→ **Aim of the exercise**:
Print the first line of the material below and each line after it, exactly as written, ending with the line that contains "ATOM 18 C CA".

# # # # #

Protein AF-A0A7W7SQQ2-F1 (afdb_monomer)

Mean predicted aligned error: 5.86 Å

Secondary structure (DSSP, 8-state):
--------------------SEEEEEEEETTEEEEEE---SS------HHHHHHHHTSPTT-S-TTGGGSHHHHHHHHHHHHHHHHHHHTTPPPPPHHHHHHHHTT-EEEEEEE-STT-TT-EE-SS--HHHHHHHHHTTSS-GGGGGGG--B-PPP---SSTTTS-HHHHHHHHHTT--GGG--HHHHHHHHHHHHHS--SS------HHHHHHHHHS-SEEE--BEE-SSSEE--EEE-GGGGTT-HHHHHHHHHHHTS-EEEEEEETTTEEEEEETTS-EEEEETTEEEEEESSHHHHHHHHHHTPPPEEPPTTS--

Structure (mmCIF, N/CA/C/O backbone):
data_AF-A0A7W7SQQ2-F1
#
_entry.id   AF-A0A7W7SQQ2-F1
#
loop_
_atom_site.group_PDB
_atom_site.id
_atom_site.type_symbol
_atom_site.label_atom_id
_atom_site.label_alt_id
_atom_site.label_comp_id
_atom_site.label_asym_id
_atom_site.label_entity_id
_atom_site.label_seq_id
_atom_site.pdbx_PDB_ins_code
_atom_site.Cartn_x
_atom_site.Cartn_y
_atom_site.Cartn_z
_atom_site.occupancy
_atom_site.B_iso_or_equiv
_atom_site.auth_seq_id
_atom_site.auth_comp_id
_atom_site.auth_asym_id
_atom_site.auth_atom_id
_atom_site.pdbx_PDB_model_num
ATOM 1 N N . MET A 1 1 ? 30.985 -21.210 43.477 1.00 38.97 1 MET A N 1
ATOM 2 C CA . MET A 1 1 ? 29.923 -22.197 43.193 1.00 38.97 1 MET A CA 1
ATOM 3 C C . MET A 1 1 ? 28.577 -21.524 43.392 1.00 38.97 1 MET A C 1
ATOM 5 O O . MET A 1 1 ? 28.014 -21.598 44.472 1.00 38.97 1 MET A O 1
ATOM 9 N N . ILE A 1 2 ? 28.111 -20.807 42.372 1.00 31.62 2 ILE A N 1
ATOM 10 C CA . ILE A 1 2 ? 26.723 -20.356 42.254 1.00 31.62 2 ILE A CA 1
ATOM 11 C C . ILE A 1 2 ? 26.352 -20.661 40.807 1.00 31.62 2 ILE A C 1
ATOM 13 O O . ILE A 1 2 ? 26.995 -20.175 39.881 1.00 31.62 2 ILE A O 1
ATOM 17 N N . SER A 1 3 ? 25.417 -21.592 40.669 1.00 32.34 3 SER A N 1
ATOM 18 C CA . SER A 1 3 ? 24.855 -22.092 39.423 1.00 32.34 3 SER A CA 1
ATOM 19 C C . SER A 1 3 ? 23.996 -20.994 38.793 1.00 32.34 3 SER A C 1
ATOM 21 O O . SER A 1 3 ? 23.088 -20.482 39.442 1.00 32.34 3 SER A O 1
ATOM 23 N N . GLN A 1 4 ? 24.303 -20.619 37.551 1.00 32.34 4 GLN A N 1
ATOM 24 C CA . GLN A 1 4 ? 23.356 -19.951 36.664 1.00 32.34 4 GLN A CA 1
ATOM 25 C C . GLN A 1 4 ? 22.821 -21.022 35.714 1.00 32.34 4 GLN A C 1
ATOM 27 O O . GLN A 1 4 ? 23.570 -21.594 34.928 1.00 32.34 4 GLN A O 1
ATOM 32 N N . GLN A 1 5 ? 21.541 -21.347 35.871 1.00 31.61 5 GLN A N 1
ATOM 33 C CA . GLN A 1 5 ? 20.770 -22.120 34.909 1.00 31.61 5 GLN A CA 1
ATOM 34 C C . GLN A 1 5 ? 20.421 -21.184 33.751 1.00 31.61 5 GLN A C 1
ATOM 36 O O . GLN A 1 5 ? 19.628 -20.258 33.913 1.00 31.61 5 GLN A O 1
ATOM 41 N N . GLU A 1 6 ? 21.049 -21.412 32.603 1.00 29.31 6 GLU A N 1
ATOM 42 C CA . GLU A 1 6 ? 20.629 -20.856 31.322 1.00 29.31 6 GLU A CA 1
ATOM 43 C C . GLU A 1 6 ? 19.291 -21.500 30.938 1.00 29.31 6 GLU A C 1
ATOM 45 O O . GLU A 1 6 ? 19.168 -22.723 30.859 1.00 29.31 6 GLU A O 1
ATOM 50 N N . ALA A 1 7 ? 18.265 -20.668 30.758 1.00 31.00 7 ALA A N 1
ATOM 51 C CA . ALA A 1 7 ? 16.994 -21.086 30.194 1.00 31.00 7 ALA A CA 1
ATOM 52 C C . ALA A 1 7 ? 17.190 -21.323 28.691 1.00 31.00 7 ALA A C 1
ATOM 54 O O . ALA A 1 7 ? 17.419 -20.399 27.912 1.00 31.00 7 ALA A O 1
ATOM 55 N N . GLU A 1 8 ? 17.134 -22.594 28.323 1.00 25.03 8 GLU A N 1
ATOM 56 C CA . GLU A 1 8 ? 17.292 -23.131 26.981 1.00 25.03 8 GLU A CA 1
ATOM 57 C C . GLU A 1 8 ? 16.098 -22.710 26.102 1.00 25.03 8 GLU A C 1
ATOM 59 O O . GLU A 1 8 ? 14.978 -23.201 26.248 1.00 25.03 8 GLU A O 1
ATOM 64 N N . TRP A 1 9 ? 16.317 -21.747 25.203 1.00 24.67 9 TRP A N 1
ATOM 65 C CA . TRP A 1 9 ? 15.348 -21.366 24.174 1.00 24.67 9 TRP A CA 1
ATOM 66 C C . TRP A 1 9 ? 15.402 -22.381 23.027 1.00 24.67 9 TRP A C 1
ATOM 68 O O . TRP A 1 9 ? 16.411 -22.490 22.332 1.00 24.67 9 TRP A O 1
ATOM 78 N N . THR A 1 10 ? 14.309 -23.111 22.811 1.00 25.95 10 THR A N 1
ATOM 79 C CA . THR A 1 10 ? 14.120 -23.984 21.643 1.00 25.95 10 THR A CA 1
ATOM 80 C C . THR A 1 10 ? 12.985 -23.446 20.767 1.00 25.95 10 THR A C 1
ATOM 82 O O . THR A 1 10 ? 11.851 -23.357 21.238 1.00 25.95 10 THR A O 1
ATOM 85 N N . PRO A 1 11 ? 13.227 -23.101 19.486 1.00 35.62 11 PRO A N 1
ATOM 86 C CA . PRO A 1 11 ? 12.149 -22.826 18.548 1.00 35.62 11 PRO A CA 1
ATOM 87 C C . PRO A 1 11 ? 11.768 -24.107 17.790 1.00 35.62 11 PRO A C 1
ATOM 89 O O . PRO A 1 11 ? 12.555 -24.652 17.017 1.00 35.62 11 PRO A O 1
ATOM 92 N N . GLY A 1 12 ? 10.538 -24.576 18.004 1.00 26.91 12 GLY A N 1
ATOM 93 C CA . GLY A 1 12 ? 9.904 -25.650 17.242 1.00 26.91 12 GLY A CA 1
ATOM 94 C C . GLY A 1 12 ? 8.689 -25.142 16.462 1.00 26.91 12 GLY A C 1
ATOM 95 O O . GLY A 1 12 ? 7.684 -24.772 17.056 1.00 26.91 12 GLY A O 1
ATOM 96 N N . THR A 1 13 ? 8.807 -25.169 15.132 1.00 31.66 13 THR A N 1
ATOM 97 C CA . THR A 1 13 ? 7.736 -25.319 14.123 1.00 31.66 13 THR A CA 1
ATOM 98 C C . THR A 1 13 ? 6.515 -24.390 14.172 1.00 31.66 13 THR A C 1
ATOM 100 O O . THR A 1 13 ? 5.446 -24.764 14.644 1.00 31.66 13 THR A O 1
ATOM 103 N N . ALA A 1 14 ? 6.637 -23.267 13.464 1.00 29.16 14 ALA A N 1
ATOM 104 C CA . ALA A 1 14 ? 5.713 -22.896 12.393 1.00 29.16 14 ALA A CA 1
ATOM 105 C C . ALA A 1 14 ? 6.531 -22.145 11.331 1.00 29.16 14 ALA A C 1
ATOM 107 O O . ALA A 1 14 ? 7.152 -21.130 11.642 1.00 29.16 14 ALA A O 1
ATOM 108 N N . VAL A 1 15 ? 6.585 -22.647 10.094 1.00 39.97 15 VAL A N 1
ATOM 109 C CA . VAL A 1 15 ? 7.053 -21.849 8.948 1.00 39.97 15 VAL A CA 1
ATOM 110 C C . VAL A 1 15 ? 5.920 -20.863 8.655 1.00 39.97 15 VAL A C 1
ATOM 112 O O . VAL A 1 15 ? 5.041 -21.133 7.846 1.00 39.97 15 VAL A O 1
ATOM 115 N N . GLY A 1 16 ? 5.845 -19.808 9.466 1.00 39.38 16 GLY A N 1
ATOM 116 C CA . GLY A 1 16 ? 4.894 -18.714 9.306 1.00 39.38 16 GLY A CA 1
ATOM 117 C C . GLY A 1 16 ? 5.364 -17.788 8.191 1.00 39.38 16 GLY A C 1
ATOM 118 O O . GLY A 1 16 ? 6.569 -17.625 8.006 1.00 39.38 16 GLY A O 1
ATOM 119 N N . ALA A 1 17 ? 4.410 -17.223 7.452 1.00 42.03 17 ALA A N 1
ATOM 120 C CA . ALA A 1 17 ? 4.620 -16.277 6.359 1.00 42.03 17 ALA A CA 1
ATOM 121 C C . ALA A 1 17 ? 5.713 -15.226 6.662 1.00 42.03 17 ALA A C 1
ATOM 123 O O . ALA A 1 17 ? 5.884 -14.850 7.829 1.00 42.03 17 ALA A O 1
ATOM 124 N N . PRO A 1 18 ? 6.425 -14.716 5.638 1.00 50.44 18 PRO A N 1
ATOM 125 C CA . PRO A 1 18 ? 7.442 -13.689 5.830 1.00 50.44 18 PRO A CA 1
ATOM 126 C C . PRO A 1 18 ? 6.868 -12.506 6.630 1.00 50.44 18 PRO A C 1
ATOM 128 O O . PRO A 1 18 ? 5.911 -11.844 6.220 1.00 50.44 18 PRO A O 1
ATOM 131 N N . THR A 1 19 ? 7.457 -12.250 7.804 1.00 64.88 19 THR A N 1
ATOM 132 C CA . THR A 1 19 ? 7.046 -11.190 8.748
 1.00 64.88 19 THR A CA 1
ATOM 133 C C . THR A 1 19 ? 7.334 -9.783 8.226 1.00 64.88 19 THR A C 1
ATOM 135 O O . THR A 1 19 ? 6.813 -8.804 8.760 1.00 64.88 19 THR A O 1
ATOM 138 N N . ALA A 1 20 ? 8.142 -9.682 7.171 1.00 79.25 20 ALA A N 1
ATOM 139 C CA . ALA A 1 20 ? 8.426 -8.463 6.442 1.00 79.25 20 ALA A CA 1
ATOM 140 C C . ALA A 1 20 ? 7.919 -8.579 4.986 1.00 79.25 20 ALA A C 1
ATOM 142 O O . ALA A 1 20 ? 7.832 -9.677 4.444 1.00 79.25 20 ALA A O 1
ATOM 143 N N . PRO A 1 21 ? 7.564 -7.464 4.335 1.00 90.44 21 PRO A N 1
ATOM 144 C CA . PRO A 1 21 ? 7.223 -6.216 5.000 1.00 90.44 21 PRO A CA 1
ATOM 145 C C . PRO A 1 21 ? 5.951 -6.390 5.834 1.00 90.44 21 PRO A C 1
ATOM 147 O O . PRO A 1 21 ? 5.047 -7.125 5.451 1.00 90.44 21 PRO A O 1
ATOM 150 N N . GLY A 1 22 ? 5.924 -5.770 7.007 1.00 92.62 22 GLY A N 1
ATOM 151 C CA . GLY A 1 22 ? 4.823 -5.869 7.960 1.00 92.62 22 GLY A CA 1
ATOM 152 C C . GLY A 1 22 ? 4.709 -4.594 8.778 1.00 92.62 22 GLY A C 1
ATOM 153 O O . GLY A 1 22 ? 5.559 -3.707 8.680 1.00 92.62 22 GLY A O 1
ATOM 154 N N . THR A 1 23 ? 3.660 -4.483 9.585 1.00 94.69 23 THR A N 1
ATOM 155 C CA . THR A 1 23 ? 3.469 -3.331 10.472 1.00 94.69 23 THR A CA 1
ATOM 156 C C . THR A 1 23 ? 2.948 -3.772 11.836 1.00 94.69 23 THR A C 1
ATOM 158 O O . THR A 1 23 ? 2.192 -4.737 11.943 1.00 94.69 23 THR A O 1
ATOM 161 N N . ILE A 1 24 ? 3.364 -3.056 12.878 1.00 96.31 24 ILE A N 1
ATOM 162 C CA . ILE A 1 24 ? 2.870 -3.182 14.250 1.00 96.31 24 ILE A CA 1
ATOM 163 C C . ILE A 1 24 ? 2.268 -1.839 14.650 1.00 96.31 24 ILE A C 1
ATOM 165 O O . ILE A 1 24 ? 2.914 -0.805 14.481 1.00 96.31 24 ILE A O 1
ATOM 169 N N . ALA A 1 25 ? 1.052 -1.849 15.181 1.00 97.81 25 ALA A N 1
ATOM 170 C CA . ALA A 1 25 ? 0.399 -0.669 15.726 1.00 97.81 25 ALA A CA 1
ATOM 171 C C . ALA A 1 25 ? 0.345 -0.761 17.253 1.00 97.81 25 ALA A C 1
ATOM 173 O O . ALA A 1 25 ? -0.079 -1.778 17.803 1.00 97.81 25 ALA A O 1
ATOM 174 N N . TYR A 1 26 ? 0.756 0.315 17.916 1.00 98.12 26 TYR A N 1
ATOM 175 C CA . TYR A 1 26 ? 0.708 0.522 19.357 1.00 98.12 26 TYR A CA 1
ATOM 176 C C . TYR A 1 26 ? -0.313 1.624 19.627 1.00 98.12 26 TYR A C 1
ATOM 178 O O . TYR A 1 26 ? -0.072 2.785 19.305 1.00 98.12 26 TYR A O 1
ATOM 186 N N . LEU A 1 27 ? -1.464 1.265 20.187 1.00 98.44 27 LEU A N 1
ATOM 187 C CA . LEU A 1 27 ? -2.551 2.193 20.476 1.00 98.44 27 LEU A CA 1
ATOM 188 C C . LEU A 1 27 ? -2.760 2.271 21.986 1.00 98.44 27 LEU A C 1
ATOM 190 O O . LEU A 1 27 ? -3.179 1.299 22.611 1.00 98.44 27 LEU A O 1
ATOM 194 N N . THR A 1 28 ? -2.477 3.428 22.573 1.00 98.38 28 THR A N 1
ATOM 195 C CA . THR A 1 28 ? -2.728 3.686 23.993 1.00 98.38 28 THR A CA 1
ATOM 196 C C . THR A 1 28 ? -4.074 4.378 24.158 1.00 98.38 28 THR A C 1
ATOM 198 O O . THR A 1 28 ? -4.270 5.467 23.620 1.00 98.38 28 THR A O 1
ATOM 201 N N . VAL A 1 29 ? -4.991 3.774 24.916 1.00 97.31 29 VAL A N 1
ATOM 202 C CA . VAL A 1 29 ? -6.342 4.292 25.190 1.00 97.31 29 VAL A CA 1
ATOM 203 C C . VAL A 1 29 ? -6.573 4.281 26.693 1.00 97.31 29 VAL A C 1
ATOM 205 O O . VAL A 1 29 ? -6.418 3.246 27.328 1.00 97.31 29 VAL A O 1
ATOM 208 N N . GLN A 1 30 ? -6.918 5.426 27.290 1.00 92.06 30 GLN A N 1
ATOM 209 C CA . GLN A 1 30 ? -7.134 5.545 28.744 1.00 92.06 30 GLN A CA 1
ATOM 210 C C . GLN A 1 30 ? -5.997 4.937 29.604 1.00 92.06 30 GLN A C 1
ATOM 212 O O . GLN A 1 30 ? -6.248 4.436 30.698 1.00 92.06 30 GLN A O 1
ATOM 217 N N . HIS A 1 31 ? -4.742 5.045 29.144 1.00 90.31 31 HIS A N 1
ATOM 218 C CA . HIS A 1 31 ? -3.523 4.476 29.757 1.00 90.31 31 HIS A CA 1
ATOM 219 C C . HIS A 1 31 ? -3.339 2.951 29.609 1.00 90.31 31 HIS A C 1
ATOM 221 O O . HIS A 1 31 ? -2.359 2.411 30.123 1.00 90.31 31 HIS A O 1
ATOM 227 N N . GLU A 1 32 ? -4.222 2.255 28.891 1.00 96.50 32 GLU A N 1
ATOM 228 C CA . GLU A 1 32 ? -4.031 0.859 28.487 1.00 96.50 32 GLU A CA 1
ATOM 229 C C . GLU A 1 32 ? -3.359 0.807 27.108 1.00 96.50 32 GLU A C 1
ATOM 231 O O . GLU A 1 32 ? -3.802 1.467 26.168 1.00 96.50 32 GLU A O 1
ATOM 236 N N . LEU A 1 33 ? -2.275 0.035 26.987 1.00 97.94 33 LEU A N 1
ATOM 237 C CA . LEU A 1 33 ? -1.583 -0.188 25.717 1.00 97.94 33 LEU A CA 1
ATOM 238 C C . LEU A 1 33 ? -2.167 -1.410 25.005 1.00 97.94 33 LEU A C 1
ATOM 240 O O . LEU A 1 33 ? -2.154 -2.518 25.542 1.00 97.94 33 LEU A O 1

# # # # #

→ **Answer box**:
Protein AF-A0A7W7SQQ2-F1 (afdb_monomer)

Mean predicted aligned error: 5.86 Å

Secondary structure (DSSP, 8-state):
--------------------SEEEEEEEETTEEEEEE---SS------HHHHHHHHTSPTT-S-TTGGGSHHHHHHHHHHHHHHHHHHHTTPPPPPHHHHHHHHTT-EEEEEEE-STT-TT-EE-SS--HHHHHHHHHTTSS-GGGGGGG--B-PPP---SSTTTS-HHHHHHHHHTT--GGG--HHHHHHHHHHHHHS--SS------HHHHHHHHHS-SEEE--BEE-SSSEE--EEE-GGGGTT-HHHHHHHHHHHTS-EEEEEEETTTEEEEEETTS-EEEEETTEEEEEESSHHHHHHHHHHTPPPEEPPTTS--

Structure (mmCIF, N/CA/C/O backbone):
data_AF-A0A7W7SQQ2-F1
#
_entry.id   AF-A0A7W7SQQ2-F1
#
loop_
_atom_site.group_PDB
_atom_site.id
_atom_site.type_symbol
_atom_site.label_atom_id
_atom_site.label_alt_id
_atom_site.label_comp_id
_atom_site.label_asym_id
_atom_site.label_entity_id
_atom_site.label_seq_id
_atom_site.pdbx_PDB_ins_code
_atom_site.Cartn_x
_atom_site.Cartn_y
_atom_site.Cartn_z
_atom_site.occupancy
_atom_site.B_iso_or_equiv
_atom_site.auth_seq_id
_atom_site.auth_comp_id
_atom_site.auth_asym_id
_atom_site.auth_atom_id
_atom_site.pdbx_PDB_model_num
ATOM 1 N N . MET A 1 1 ? 30.985 -21.210 43.477 1.00 38.97 1 MET A N 1
ATOM 2 C CA . MET A 1 1 ? 29.923 -22.197 43.193 1.00 38.97 1 MET A CA 1
ATOM 3 C C . MET A 1 1 ? 28.577 -21.524 43.392 1.00 38.97 1 MET A C 1
ATOM 5 O O . MET A 1 1 ? 28.014 -21.598 44.472 1.00 38.97 1 MET A O 1
ATOM 9 N N . ILE A 1 2 ? 28.111 -20.807 42.372 1.00 31.62 2 ILE A N 1
ATOM 10 C CA . ILE A 1 2 ? 26.723 -20.356 42.254 1.00 31.62 2 ILE A CA 1
ATOM 11 C C . ILE A 1 2 ? 26.352 -20.661 40.807 1.00 31.62 2 ILE A C 1
ATOM 13 O O . ILE A 1 2 ? 26.995 -20.175 39.881 1.00 31.62 2 ILE A O 1
ATOM 17 N N . SER A 1 3 ? 25.417 -21.592 40.669 1.00 32.34 3 SER A N 1
ATOM 18 C CA . SER A 1 3 ? 24.855 -22.092 39.423 1.00 32.34 3 SER A CA 1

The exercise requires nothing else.